YOUR OBJECTIVE »
Copy the lines below exactly, starting at the line that contains "ATOM 86 C C" and stopping after the last line, and include no other lines.

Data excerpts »
○ ○ ○

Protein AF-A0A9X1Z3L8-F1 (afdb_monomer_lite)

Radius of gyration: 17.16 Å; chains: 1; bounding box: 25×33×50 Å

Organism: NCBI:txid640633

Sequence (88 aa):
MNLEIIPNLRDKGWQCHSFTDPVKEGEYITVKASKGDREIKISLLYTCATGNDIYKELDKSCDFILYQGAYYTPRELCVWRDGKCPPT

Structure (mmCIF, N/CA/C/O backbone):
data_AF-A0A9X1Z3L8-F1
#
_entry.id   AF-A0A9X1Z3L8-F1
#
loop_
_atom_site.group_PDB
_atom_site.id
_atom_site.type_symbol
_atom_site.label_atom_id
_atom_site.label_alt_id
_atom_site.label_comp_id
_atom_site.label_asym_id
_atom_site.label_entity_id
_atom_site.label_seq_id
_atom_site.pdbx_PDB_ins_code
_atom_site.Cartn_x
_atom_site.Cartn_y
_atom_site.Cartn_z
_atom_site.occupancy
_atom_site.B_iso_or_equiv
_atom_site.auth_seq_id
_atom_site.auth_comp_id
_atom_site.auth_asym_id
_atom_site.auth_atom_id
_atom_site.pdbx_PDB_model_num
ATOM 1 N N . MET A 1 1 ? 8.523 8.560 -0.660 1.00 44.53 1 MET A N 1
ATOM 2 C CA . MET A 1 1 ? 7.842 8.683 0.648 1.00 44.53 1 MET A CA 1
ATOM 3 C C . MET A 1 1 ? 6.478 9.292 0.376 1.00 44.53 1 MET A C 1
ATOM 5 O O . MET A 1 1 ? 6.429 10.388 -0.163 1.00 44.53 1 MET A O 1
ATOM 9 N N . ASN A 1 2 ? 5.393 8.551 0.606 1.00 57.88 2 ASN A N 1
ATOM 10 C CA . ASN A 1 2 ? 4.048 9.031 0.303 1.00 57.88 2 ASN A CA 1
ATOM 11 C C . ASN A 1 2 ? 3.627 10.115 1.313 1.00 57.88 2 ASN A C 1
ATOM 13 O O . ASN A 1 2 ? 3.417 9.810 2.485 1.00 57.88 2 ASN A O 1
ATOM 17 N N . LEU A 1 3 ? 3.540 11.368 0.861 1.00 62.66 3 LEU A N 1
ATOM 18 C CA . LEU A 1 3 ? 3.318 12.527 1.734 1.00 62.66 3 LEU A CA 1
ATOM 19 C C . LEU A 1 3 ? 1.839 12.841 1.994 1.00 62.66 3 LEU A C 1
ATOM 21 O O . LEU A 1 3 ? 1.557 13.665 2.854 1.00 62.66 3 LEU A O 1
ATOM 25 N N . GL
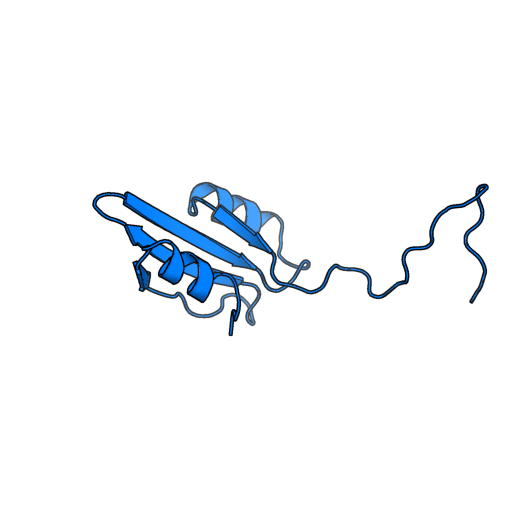U A 1 4 ? 0.899 12.188 1.307 1.00 74.25 4 GLU A N 1
ATOM 26 C CA . GLU A 1 4 ? -0.522 12.563 1.393 1.00 74.25 4 GLU A CA 1
ATOM 27 C C . GLU A 1 4 ? -1.435 11.443 1.896 1.00 74.25 4 GLU A C 1
ATOM 29 O O . GLU A 1 4 ? -2.293 11.692 2.736 1.00 74.25 4 GLU A O 1
ATOM 34 N N . ILE A 1 5 ? -1.269 10.194 1.452 1.00 81.50 5 ILE A N 1
ATOM 35 C CA . ILE A 1 5 ? -2.198 9.107 1.809 1.00 81.50 5 ILE A CA 1
ATOM 36 C C . ILE A 1 5 ? -1.967 8.640 3.245 1.00 81.50 5 ILE A C 1
ATOM 38 O O . ILE A 1 5 ? -2.924 8.527 4.009 1.00 81.50 5 ILE A O 1
ATOM 42 N N . ILE A 1 6 ? -0.713 8.405 3.643 1.00 83.00 6 ILE A N 1
ATOM 43 C CA . ILE A 1 6 ? -0.402 7.942 5.005 1.00 83.00 6 ILE A CA 1
ATOM 44 C C . ILE A 1 6 ? -0.808 8.977 6.069 1.00 83.00 6 ILE A C 1
ATOM 46 O O . ILE A 1 6 ? -1.458 8.579 7.042 1.00 83.00 6 ILE A O 1
ATOM 50 N N . PRO A 1 7 ? -0.514 10.285 5.911 1.00 86.75 7 PRO A N 1
ATOM 51 C CA . PRO A 1 7 ? -1.013 11.295 6.843 1.00 86.75 7 PRO A CA 1
ATOM 52 C C . PRO A 1 7 ? -2.541 11.380 6.867 1.00 86.75 7 PRO A C 1
ATOM 54 O O . PRO A 1 7 ? -3.117 11.337 7.948 1.00 86.75 7 PRO A O 1
ATOM 57 N N . ASN A 1 8 ? -3.215 11.370 5.710 1.00 86.12 8 ASN A N 1
ATOM 58 C CA . ASN A 1 8 ? -4.682 11.412 5.668 1.00 86.12 8 ASN A CA 1
ATOM 59 C C . ASN A 1 8 ? -5.335 10.205 6.358 1.00 86.12 8 ASN A C 1
ATOM 61 O O . ASN A 1 8 ? -6.336 10.356 7.060 1.00 86.12 8 ASN A O 1
ATOM 65 N N . LEU A 1 9 ? -4.777 9.002 6.188 1.00 86.50 9 LEU A N 1
ATOM 66 C CA . LEU A 1 9 ? -5.235 7.813 6.908 1.00 86.50 9 LEU A CA 1
ATOM 67 C C . LEU A 1 9 ? -5.106 8.023 8.420 1.00 86.50 9 LEU A C 1
ATOM 69 O O . LEU A 1 9 ? -6.078 7.818 9.154 1.00 86.50 9 LEU A O 1
ATOM 73 N N . ARG A 1 10 ? -3.943 8.504 8.870 1.00 87.38 10 ARG A N 1
ATOM 74 C CA . ARG A 1 10 ? -3.680 8.798 10.282 1.00 87.38 10 ARG A CA 1
ATOM 75 C C . ARG A 1 10 ? -4.640 9.848 10.845 1.00 87.38 10 ARG A C 1
ATOM 77 O O . ARG A 1 10 ? -5.227 9.607 11.897 1.00 87.38 10 ARG A O 1
ATOM 84 N N . ASP A 1 11 ? -4.880 10.939 10.125 1.00 90.50 11 ASP A N 1
ATOM 85 C CA . ASP A 1 11 ? -5.791 12.019 10.532 1.00 90.50 11 ASP A CA 1
ATOM 86 C C . ASP A 1 11 ? -7.250 11.552 10.621 1.00 90.50 11 ASP A C 1
ATOM 88 O O . ASP A 1 11 ? -8.039 12.053 11.424 1.00 90.50 11 ASP A O 1
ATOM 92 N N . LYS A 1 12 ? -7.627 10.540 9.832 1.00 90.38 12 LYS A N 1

○ ○ ○

TASK RESPONSE »
ATOM 86 C C . ASP A 1 11 ? -7.250 11.552 10.621 1.00 90.50 11 ASP A C 1
ATOM 88 O O . ASP A 1 11 ? -8.039 12.053 11.424 1.00 90.50 11 ASP A O 1
ATOM 92 N N . LYS A 1 12 ? -7.627 10.540 9.832 1.00 90.38 12 LYS A N 1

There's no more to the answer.